#### What you need to do:
The required output is the exact run of lines below that opens at the line with "ATOM 25 N N" and closes at the line with "ATOM 57 O O".

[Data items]
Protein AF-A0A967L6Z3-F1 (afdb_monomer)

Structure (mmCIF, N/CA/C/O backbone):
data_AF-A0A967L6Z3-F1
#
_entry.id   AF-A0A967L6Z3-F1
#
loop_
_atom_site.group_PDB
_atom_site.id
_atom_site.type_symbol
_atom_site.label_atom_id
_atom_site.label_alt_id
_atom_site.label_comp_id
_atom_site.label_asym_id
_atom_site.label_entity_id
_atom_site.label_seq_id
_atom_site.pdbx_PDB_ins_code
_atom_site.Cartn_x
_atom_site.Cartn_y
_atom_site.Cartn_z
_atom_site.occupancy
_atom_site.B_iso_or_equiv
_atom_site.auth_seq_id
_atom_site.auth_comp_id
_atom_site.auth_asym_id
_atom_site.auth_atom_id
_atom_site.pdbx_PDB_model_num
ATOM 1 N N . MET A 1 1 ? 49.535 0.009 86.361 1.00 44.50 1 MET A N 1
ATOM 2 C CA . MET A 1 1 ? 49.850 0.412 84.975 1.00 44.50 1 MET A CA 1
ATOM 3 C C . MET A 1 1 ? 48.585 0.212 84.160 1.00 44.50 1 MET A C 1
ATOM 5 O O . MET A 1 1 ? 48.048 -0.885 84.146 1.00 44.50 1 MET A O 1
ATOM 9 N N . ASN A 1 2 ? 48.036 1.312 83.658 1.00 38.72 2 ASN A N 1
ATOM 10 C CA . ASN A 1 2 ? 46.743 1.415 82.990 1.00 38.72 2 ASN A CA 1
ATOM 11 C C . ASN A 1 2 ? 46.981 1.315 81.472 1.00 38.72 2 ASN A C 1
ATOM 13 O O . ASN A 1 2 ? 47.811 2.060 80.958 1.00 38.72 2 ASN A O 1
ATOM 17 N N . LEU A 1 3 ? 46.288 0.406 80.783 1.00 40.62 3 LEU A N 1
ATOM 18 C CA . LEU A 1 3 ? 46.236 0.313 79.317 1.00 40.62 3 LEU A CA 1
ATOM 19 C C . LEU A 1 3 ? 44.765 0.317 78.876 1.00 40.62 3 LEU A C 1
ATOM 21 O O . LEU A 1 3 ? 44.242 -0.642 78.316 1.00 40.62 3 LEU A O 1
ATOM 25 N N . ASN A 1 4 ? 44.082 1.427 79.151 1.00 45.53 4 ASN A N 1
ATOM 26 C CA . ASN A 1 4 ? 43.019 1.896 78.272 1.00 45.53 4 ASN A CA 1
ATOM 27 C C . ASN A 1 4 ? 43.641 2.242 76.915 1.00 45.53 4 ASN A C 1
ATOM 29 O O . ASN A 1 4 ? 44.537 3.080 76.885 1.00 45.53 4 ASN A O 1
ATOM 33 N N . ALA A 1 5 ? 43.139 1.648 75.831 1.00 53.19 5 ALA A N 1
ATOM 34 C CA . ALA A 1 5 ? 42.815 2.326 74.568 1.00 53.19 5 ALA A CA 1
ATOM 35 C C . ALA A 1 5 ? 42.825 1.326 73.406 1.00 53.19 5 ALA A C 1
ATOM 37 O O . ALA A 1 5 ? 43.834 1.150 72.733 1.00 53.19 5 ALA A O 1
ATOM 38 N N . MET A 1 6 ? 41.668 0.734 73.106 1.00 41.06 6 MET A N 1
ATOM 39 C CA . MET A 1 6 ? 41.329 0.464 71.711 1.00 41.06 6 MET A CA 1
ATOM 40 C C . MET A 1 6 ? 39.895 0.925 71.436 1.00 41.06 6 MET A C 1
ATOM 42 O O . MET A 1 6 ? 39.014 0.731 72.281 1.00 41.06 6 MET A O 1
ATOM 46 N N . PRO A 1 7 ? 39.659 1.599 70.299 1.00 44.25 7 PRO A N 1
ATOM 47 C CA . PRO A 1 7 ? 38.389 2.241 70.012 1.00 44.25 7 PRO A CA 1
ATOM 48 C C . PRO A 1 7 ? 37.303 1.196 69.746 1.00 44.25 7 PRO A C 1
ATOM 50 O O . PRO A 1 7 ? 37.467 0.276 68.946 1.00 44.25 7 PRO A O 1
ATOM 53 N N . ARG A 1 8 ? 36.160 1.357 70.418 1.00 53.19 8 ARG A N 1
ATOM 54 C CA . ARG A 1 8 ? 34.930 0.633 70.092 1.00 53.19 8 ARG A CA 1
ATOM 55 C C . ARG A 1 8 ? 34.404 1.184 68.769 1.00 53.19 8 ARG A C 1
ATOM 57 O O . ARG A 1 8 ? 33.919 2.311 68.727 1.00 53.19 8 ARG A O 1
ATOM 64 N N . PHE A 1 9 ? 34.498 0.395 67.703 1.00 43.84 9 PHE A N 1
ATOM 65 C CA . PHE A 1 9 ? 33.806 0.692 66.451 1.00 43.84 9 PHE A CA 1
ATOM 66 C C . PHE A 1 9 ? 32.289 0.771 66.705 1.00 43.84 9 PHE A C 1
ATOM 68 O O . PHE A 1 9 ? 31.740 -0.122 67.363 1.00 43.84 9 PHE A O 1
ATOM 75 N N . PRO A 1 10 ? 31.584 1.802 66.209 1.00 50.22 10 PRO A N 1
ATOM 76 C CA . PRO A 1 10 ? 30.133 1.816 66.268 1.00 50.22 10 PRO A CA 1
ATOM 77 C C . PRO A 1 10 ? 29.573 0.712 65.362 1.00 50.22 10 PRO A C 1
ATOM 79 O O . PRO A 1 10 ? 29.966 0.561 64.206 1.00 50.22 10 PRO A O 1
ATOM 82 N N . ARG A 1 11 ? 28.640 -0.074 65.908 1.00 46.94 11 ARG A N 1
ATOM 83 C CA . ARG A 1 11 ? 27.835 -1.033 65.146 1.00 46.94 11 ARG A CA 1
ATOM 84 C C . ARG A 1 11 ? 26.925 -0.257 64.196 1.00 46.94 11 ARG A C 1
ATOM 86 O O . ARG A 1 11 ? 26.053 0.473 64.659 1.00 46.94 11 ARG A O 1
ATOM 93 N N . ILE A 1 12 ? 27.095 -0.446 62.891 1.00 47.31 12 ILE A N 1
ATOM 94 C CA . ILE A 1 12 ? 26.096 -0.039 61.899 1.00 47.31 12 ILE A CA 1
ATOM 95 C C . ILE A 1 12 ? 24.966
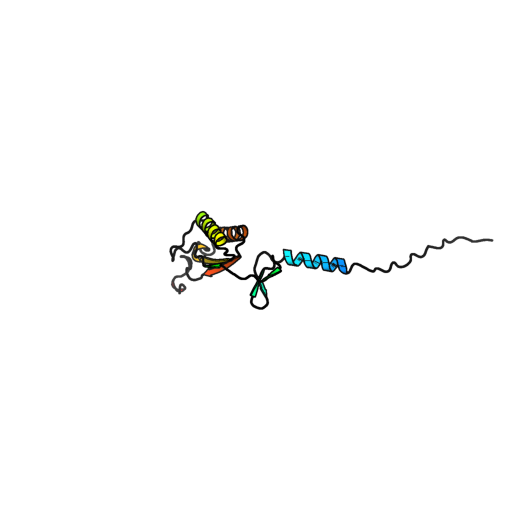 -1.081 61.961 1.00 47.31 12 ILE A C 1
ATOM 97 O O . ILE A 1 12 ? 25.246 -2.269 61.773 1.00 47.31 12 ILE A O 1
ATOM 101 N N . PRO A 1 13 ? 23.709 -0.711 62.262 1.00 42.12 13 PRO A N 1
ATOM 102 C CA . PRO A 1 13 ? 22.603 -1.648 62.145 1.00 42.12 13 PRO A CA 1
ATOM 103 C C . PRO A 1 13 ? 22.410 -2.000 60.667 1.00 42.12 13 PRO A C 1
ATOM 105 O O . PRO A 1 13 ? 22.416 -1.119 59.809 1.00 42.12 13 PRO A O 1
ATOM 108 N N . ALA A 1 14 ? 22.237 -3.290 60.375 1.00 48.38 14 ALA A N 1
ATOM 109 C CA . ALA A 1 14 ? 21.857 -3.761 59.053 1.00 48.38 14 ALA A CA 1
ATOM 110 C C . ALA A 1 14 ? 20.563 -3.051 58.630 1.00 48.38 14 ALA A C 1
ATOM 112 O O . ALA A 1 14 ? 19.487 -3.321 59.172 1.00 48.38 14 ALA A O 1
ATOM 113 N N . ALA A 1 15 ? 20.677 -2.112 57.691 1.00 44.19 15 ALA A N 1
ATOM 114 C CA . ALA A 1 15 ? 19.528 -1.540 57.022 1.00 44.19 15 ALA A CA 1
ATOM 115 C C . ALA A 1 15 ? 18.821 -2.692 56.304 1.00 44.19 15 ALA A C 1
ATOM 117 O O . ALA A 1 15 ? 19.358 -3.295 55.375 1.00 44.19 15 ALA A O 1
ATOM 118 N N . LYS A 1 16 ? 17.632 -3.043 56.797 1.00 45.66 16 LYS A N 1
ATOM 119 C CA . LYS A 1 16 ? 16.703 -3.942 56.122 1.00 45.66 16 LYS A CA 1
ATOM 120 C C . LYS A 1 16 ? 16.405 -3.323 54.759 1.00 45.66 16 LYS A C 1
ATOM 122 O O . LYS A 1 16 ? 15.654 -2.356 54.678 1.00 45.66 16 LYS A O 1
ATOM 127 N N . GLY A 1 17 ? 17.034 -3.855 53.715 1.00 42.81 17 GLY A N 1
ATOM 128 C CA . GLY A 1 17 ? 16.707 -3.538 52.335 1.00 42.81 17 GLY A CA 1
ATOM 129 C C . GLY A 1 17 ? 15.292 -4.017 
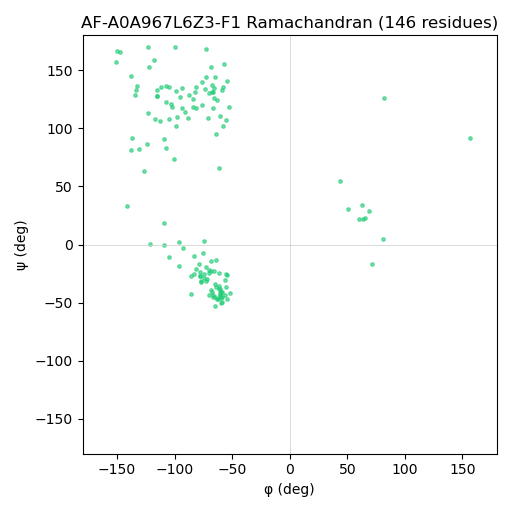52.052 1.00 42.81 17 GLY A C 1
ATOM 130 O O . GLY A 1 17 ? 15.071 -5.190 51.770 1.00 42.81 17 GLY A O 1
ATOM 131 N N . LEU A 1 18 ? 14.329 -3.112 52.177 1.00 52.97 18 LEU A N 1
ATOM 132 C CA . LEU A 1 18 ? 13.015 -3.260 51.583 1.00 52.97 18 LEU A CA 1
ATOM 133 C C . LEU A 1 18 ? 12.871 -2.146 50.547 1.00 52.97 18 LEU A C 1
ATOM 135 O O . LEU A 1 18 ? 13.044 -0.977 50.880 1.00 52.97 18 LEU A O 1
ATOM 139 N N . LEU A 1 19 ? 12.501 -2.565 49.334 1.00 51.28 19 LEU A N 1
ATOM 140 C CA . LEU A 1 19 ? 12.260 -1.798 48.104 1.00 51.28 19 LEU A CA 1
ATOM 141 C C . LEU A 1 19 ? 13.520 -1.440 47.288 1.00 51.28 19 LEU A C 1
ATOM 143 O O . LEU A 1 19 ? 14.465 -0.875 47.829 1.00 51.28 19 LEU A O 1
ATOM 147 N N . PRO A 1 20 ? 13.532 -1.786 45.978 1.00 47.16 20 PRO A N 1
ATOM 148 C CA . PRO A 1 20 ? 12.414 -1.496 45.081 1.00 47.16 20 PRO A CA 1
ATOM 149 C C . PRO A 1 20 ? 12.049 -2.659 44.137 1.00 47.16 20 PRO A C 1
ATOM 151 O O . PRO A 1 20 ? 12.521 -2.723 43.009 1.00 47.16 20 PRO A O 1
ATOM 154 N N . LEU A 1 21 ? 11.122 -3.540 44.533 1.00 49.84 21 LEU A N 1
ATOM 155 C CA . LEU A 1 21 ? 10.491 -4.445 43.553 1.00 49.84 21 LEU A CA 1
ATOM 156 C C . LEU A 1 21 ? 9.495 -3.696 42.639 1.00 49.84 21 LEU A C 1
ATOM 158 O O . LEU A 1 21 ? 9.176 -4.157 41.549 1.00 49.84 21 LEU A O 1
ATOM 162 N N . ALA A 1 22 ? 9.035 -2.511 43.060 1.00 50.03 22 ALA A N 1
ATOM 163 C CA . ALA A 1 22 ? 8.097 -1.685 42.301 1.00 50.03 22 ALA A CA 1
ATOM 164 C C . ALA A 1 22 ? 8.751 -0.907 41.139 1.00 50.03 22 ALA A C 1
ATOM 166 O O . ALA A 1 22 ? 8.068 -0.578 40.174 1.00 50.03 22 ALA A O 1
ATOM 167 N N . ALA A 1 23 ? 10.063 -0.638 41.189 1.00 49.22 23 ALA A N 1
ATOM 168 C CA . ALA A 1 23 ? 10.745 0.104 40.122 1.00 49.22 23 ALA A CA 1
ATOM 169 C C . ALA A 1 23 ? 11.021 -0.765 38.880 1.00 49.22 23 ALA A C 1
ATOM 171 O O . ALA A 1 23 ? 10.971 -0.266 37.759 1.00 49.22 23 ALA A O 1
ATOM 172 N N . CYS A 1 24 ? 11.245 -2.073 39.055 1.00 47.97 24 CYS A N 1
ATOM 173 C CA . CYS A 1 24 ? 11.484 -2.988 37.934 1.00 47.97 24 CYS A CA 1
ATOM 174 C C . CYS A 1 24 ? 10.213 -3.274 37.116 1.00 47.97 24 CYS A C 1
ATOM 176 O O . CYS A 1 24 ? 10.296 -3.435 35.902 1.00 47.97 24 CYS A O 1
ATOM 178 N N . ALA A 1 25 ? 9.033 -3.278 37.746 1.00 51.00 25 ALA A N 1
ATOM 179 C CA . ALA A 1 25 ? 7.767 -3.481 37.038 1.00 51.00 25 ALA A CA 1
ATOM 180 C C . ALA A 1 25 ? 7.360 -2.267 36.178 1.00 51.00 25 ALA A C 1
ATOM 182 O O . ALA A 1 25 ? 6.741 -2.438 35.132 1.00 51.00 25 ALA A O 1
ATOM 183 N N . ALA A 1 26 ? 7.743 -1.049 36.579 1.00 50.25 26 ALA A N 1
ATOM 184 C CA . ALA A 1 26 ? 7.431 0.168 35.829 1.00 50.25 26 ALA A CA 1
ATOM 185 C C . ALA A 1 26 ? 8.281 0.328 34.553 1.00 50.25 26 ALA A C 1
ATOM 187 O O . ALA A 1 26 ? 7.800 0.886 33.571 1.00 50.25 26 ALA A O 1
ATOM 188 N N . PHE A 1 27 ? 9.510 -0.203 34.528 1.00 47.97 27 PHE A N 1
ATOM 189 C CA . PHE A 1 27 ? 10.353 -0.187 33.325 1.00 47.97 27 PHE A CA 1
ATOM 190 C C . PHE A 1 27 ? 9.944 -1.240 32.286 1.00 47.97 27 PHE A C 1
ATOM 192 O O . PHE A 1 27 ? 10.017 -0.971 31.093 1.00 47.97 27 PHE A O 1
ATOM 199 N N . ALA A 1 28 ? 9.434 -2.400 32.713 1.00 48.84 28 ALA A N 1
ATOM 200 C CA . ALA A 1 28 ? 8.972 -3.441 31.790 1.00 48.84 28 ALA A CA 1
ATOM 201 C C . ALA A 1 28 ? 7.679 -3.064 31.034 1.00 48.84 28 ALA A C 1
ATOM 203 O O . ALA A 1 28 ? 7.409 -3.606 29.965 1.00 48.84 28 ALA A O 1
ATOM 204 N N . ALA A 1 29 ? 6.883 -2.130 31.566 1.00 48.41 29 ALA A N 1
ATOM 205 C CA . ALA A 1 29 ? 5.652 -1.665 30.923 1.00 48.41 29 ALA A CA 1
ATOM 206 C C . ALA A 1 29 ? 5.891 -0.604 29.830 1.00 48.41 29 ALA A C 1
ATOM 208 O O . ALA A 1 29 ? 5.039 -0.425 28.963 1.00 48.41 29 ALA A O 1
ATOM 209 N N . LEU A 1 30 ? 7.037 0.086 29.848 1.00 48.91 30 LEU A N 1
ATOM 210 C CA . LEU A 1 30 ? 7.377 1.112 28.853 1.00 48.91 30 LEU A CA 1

#### Written solution:
ATOM 25 N N . ASN A 1 4 ? 44.082 1.427 79.151 1.00 45.53 4 ASN A N 1
ATOM 26 C CA . ASN A 1 4 ? 43.019 1.896 78.272 1.00 45.53 4 ASN A CA 1
ATOM 27 C C . ASN A 1 4 ? 43.641 2.242 76.915 1.00 45.53 4 ASN A C 1
ATOM 29 O O . ASN A 1 4 ? 44.537 3.080 76.885 1.00 45.53 4 ASN A O 1
ATOM 33 N N . ALA A 1 5 ? 43.139 1.648 75.831 1.00 53.19 5 ALA A N 1
ATOM 34 C CA . ALA A 1 5 ? 42.815 2.326 74.568 1.00 53.19 5 ALA A CA 1
ATOM 35 C C . ALA A 1 5 ? 42.825 1.326 73.406 1.00 53.19 5 ALA A C 1
ATOM 37 O O . ALA A 1 5 ? 43.834 1.150 72.733 1.00 53.19 5 ALA A O 1
ATOM 38 N N . MET A 1 6 ? 41.668 0.734 73.106 1.00 41.06 6 MET A N 1
ATOM 39 C CA . MET A 1 6 ? 41.329 0.464 71.711 1.00 41.06 6 MET A CA 1
ATOM 40 C C . MET A 1 6 ? 39.895 0.925 71.436 1.00 41.06 6 MET A C 1
ATOM 42 O O . MET A 1 6 ? 39.014 0.731 72.281 1.00 41.06 6 MET A O 1
ATOM 46 N N . PRO A 1 7 ? 39.659 1.599 70.299 1.00 44.25 7 PRO A N 1
ATOM 47 C CA . PRO A 1 7 ? 38.389 2.241 70.012 1.00 44.25 7 PRO A CA 1
ATOM 48 C C . PRO A 1 7 ? 37.303 1.196 69.746 1.00 44.25 7 PRO A C 1
ATOM 50 O O . PRO A 1 7 ? 37.467 0.276 68.946 1.00 44.25 7 PRO A O 1
ATOM 53 N N . ARG A 1 8 ? 36.160 1.357 70.418 1.00 53.19 8 ARG A N 1
ATOM 54 C CA . ARG A 1 8 ? 34.930 0.633 70.092 1.00 53.19 8 ARG A CA 1
ATOM 55 C C . ARG A 1 8 ? 34.404 1.184 68.769 1.00 53.19 8 ARG A C 1
ATOM 57 O O . ARG A 1 8 ? 33.919 2.311 68.727 1.00 53.19 8 ARG A O 1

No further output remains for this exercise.